Ukrainian President Volodymyr Zelensky was blunter about the situation in a press conference. Vitacci wrote that Zelensky “said his countries current problems came from the west rather than the east.” “Furthermore, the real threat to Ukraine was not Russia, but the ‘destabilisation of the situation inside the country.”’ Vitacchi further wrote that Zelensky stated the “cause of the panic was the press itself.” “The Ukrainian leader went on to slam the US, British and other Western diplomats who were fleeing the country, as if a much-described war was actually real.”
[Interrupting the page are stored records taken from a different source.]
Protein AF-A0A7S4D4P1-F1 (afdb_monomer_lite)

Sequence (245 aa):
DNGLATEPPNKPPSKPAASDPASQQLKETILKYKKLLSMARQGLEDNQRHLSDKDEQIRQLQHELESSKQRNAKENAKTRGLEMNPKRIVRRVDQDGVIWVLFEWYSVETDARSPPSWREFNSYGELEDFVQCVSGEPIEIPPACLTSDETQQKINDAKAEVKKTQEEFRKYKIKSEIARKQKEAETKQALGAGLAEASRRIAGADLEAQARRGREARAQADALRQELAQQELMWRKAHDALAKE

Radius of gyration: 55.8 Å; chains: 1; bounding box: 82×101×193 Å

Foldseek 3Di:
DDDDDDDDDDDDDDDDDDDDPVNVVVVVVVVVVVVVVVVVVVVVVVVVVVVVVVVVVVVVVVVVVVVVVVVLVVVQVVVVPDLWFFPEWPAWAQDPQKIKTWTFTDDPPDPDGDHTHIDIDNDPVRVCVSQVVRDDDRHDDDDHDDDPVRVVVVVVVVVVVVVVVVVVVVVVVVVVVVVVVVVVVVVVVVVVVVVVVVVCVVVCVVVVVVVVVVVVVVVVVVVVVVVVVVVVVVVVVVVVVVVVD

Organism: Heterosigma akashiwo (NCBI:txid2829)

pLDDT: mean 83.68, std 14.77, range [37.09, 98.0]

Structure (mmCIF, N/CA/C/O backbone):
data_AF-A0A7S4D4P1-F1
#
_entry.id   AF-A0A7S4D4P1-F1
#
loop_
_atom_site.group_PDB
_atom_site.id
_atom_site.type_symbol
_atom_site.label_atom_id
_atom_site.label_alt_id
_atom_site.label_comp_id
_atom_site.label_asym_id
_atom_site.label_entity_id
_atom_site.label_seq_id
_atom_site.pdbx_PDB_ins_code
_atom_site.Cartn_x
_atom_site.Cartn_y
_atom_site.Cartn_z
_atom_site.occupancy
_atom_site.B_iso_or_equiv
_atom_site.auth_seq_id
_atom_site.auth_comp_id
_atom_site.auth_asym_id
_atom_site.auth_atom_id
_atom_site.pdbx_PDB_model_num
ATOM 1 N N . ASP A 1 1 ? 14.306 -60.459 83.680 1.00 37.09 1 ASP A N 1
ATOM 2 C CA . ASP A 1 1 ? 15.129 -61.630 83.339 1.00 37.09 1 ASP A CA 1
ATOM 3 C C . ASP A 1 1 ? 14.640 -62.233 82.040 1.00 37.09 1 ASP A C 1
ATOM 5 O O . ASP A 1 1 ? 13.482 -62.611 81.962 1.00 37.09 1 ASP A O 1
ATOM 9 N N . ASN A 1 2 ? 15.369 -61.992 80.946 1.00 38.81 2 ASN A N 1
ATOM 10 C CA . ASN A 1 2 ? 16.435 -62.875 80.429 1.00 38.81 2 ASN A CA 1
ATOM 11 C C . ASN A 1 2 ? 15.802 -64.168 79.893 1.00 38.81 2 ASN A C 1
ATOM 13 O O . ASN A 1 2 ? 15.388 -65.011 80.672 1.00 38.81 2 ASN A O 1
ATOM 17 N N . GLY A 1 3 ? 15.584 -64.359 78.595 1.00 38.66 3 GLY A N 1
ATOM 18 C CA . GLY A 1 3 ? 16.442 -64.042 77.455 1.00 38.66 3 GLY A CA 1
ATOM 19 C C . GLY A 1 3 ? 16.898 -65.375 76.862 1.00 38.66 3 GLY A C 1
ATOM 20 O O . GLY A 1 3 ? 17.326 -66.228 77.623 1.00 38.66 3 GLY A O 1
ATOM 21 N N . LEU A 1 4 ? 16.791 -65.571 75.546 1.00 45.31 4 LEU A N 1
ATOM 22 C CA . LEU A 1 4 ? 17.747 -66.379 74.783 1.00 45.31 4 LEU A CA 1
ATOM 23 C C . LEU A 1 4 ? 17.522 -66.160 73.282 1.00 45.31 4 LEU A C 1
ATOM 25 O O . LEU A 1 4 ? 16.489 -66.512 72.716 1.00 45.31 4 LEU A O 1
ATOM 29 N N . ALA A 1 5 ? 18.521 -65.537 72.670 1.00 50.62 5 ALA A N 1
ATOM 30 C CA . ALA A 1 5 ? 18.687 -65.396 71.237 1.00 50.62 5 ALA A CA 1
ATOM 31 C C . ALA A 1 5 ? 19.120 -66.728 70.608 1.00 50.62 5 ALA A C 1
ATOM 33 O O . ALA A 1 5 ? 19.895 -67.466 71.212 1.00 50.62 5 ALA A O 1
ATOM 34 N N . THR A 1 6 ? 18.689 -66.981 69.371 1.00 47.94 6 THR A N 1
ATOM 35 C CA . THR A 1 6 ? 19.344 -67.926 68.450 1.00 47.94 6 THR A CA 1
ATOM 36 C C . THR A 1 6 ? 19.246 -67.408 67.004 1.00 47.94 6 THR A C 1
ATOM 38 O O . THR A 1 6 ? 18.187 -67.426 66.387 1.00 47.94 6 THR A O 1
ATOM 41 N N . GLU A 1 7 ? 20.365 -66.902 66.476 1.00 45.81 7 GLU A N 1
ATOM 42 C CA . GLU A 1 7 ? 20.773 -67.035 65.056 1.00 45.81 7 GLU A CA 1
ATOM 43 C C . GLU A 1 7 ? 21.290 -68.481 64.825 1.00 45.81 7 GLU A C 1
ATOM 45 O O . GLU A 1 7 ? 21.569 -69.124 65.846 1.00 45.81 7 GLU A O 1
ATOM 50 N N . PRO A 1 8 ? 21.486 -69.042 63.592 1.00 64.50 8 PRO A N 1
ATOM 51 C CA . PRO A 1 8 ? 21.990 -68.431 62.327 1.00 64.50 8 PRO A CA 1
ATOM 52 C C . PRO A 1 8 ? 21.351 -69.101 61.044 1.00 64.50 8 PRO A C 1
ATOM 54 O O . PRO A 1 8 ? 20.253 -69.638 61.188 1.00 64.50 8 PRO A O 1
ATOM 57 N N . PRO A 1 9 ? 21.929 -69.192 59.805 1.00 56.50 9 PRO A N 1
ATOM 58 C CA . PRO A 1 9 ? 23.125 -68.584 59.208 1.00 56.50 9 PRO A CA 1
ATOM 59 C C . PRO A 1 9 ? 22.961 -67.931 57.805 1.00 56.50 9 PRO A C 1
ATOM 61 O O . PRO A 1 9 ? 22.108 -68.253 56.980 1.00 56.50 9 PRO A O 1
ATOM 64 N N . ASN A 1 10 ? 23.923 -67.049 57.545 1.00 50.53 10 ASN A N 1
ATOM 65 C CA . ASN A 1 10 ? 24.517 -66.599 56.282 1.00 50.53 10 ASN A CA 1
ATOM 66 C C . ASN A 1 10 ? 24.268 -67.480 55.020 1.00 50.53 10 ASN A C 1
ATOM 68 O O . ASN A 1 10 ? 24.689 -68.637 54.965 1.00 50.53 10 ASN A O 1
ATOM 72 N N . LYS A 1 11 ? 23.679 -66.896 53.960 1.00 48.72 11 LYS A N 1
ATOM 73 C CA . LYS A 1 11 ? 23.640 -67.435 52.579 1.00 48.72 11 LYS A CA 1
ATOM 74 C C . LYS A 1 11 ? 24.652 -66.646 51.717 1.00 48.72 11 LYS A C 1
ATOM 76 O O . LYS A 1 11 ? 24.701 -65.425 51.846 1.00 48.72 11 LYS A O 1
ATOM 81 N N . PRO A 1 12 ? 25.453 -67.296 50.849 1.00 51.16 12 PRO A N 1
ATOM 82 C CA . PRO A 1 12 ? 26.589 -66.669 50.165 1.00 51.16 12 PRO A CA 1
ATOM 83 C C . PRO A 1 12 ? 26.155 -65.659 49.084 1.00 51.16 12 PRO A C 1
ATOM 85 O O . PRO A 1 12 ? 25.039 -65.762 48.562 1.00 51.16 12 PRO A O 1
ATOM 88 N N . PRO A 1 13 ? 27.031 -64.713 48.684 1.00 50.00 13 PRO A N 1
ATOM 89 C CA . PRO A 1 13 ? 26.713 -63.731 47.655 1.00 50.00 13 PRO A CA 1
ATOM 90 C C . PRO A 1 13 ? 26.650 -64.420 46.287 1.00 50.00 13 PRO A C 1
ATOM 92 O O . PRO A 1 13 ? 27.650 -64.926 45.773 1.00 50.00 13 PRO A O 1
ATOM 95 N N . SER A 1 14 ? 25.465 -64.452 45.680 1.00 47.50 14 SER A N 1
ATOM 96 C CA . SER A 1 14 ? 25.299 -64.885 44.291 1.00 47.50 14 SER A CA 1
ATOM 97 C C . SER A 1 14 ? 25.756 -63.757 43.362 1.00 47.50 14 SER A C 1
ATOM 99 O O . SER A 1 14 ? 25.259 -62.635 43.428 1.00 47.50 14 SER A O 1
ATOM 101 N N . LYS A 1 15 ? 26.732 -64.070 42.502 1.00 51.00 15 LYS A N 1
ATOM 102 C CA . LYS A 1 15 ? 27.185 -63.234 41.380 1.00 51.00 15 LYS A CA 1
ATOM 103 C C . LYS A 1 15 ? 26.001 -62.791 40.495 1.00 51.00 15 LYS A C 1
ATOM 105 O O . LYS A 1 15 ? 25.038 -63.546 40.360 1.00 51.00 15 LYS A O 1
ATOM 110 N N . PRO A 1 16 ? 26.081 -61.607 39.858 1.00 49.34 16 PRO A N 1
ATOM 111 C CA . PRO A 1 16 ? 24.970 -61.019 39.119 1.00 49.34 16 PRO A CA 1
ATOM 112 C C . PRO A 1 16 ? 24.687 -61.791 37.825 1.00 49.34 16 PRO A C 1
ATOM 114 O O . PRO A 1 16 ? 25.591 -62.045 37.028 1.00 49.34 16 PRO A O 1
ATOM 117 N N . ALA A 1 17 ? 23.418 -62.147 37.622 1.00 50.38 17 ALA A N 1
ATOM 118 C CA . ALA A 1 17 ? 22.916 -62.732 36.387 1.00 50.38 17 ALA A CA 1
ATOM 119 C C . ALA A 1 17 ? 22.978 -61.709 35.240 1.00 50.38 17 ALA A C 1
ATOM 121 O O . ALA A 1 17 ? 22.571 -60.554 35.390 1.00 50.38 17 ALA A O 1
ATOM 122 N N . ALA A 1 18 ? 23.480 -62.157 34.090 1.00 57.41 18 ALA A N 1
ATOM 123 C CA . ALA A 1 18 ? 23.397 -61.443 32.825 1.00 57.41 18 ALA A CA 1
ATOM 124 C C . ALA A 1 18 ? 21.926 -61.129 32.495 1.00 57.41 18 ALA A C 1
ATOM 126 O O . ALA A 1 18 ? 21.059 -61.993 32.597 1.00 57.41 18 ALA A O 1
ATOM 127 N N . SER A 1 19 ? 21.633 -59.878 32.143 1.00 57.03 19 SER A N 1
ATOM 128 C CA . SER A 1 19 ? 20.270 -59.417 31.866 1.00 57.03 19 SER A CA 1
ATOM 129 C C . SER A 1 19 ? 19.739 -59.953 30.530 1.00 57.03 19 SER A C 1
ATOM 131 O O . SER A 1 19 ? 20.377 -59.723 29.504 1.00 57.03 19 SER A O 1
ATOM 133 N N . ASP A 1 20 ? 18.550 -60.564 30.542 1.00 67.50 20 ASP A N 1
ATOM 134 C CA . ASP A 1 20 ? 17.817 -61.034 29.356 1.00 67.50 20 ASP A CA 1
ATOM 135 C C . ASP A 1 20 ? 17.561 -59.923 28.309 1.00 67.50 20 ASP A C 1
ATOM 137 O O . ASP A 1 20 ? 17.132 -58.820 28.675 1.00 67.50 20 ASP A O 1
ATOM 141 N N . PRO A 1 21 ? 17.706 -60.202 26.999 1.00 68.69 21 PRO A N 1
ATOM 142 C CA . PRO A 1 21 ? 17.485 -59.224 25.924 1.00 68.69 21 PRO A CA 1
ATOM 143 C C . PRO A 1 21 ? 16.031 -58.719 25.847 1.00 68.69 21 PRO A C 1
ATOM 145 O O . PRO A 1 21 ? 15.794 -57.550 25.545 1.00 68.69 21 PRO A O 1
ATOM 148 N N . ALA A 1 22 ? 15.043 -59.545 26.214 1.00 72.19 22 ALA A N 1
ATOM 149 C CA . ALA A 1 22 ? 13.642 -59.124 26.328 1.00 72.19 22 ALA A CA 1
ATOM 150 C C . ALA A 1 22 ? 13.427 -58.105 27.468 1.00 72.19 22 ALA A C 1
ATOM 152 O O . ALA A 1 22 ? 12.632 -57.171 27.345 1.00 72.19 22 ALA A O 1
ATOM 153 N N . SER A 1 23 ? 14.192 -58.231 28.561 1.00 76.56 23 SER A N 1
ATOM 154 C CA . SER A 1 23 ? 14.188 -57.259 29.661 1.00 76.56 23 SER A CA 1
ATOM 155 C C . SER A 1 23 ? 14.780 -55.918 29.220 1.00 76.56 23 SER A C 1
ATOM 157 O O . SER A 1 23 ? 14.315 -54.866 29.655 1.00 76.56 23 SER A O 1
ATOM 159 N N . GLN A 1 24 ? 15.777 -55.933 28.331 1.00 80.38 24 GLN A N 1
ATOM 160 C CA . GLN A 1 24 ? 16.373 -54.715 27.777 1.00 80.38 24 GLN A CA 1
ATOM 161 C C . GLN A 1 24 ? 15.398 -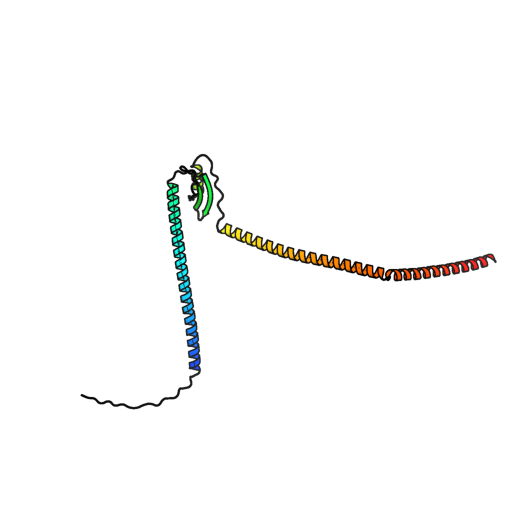53.979 26.846 1.00 80.38 24 GLN A C 1
ATOM 163 O O . GLN A 1 24 ? 15.178 -52.783 27.033 1.00 80.38 24 GLN A O 1
ATOM 168 N N . GLN A 1 25 ? 14.714 -54.687 25.942 1.00 83.94 25 GLN A N 1
ATOM 169 C CA . GLN A 1 25 ? 13.703 -54.080 25.062 1.00 83.94 25 GLN A CA 1
ATOM 170 C C . GLN A 1 25 ? 12.520 -53.475 25.836 1.00 83.94 25 GLN A C 1
ATOM 172 O O . GLN A 1 25 ? 12.057 -52.381 25.510 1.00 83.94 25 GLN A O 1
ATOM 177 N N . LEU A 1 26 ? 12.054 -54.138 26.900 1.00 87.88 26 LEU A N 1
ATOM 178 C CA . LEU A 1 26 ? 11.002 -53.599 27.768 1.00 87.88 26 LEU A CA 1
ATOM 179 C C . LEU A 1 26 ? 11.464 -52.344 28.529 1.00 87.88 26 LEU A C 1
ATOM 181 O O . LEU A 1 26 ? 10.706 -51.389 28.696 1.00 87.88 26 LEU A O 1
ATOM 185 N N . LYS A 1 27 ? 12.724 -52.301 28.973 1.00 88.81 27 LYS A N 1
ATOM 186 C CA . LYS A 1 27 ? 13.296 -51.102 29.607 1.00 88.81 27 LYS A CA 1
ATOM 187 C C . LYS A 1 27 ? 13.377 -49.935 28.623 1.00 88.81 27 LYS A C 1
ATOM 189 O O . LYS A 1 27 ? 13.056 -48.807 28.994 1.00 88.81 27 LYS A O 1
ATOM 194 N N . GLU A 1 28 ? 13.748 -50.195 27.373 1.00 88.62 28 GLU A N 1
ATOM 195 C CA . GLU A 1 28 ? 13.800 -49.177 26.322 1.00 88.62 28 GLU A CA 1
ATOM 196 C C . GLU A 1 28 ? 12.420 -48.617 25.962 1.00 88.62 28 GLU A C 1
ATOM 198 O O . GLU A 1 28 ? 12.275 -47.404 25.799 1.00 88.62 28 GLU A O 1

Being more direct than in his other piece, Wojcik also wrote in another issue of the People’s World (01/21/2022) how morally bankrupt the U.S./NATO policy is: “In the case of Ukraine, as is most often the case with such NATO militarism, the operation is disguised as one intended to ‘spread democracy.’ [T]he idea spread far and wide in the Western corporate media and from governments involved that Ukraine was not being separated from Russia by a fascist coup backed by the West but rather by an ‘Orange Revolution’ in which democracy was the aim.” Wojcik further wrote that “[T]he ‘democratic’ government turned control over the police and military to historically well-known fascist organizations. They remain in control of those fascist organizations today. “‘Promoting democracy’ is the excuse the U.S. always uses when it wants to topple a regime it does not support.”
Since the demise of the USSR, U.S. leaders and their supporters have tried take advantage of the current international situation, seeing that there is no rival power to directly compete with them. It’s more a case of spreading the rule of capital rather than spreading democracy. It’s something like the Gilded Age on steroids.